━━━━━ EXTRACTED RECORDS ━━━━━

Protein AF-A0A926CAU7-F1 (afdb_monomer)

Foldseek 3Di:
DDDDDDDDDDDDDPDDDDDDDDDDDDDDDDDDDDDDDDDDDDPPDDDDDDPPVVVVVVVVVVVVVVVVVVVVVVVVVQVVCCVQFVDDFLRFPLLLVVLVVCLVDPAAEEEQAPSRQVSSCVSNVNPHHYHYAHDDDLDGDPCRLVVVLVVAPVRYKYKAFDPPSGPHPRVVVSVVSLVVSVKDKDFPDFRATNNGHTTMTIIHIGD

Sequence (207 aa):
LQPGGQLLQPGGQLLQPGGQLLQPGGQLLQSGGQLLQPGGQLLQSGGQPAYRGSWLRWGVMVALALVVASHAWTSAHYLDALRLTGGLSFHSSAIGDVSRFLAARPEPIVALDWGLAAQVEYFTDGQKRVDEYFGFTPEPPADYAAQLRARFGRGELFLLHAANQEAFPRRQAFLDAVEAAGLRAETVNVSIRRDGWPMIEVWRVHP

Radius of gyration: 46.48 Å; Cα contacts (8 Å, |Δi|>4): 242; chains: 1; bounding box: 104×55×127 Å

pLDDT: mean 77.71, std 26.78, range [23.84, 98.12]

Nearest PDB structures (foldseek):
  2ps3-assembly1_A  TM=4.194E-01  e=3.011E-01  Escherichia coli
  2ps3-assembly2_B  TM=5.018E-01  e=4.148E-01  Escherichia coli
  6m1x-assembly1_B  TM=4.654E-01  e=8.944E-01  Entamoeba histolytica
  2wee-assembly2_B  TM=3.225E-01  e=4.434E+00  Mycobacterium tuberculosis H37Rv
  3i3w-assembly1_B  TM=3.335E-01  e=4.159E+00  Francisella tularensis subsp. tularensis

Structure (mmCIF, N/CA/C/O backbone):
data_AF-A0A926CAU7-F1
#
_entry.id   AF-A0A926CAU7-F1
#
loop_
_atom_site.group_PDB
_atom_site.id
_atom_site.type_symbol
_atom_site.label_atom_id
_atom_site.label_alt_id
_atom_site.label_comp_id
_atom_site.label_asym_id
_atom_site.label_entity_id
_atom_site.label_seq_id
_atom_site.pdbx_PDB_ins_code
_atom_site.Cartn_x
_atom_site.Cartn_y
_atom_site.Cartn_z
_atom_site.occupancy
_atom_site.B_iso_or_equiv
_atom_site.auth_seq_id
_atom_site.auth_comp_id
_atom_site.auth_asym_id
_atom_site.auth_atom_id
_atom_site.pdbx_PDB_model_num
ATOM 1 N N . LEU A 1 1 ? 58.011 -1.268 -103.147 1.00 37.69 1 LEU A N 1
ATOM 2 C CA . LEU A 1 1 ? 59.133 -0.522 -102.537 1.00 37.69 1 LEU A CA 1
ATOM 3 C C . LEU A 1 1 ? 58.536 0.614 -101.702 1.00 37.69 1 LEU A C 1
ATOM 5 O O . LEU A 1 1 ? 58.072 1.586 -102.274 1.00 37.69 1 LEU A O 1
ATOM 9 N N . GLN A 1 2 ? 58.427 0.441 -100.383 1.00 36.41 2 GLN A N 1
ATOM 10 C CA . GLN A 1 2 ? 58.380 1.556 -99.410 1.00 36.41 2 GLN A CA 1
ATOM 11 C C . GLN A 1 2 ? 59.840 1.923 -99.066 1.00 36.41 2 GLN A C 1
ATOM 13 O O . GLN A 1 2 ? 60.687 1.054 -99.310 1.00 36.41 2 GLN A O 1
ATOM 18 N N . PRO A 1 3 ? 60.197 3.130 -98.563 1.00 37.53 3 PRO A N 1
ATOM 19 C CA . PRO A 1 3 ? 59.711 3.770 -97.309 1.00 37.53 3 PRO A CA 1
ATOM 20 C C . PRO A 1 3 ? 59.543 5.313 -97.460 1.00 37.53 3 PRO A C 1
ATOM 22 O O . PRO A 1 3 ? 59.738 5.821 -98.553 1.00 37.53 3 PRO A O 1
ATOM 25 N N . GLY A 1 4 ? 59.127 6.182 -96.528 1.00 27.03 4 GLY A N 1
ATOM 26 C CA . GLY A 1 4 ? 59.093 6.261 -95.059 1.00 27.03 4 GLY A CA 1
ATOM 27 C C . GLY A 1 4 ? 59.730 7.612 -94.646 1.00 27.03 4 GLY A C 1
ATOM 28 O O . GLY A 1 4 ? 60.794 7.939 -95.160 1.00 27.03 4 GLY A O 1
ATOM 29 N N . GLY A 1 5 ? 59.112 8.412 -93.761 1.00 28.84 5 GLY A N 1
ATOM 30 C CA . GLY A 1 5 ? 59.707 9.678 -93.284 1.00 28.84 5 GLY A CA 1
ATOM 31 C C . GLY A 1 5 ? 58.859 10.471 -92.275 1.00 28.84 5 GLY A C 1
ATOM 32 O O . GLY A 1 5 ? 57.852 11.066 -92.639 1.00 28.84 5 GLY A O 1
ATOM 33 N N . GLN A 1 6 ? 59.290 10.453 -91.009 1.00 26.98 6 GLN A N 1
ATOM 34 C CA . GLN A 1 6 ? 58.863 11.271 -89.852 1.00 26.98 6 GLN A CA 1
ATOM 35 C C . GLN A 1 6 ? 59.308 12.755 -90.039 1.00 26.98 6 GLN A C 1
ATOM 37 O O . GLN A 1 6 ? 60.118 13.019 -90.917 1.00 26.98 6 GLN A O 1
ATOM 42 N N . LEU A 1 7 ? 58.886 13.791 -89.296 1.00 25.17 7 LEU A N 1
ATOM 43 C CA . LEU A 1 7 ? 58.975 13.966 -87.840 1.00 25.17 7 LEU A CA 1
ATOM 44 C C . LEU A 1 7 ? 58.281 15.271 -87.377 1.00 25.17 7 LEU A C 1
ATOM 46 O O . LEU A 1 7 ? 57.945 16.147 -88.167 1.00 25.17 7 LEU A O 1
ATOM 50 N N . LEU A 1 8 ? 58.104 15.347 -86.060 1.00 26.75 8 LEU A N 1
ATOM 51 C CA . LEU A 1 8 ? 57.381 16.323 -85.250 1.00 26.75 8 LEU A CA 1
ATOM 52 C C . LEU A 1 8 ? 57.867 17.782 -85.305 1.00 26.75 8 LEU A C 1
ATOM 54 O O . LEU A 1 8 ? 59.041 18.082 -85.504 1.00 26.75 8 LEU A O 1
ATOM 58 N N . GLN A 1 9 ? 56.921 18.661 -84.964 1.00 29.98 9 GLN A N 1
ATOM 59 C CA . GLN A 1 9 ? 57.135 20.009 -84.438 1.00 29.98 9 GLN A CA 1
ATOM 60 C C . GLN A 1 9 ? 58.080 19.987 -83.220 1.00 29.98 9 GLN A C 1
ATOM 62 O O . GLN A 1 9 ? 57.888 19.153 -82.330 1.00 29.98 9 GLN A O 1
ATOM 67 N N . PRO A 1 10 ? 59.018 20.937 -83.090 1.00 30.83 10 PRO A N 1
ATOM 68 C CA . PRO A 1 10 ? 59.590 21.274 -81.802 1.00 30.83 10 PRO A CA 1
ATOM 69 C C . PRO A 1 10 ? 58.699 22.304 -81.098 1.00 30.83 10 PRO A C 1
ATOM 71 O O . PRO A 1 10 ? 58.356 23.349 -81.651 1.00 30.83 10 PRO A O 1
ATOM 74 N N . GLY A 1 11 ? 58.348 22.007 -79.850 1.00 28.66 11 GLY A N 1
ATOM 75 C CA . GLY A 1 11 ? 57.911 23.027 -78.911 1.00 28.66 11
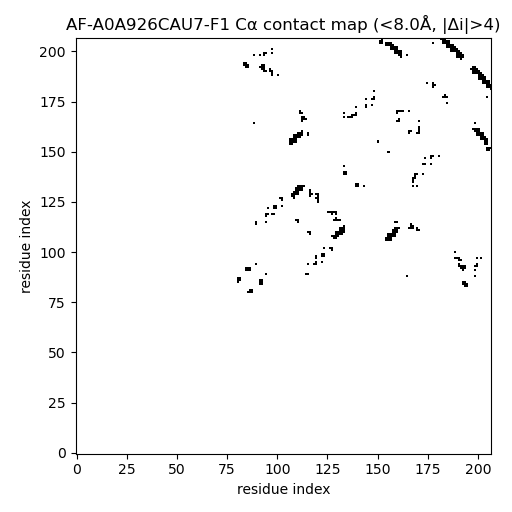 GLY A CA 1
ATOM 76 C C . GLY A 1 11 ? 59.075 23.930 -78.498 1.00 28.66 11 GLY A C 1
ATOM 77 O O . GLY A 1 11 ? 60.219 23.489 -78.412 1.00 28.66 11 GLY A O 1
ATOM 78 N N . GLY A 1 12 ? 58.733 25.178 -78.178 1.00 27.00 12 GLY A N 1
ATOM 79 C CA . GLY A 1 12 ? 59.458 26.006 -77.217 1.00 27.00 12 GLY A CA 1
ATOM 80 C C . GLY A 1 12 ? 60.671 26.772 -77.742 1.00 27.00 12 GLY A C 1
ATOM 81 O O . GLY A 1 12 ? 61.802 26.318 -77.617 1.00 27.00 12 GLY A O 1
ATOM 82 N N . GLN A 1 13 ? 60.449 28.020 -78.161 1.00 26.19 13 GLN A N 1
ATOM 83 C CA . GLN A 1 13 ? 61.414 29.086 -77.890 1.00 26.19 13 GLN A CA 1
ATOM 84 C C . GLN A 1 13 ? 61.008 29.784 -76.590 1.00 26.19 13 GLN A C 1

━━━━━

Lines holding the string "coli" must be copied out of the entries above.

  2ps3-assembly1_A  TM=4.194E-01  e=3.011E-01  Escherichia coli
  2ps3-assembly2_B  TM=5.018E-01  e=4.148E-01  Escherichia coli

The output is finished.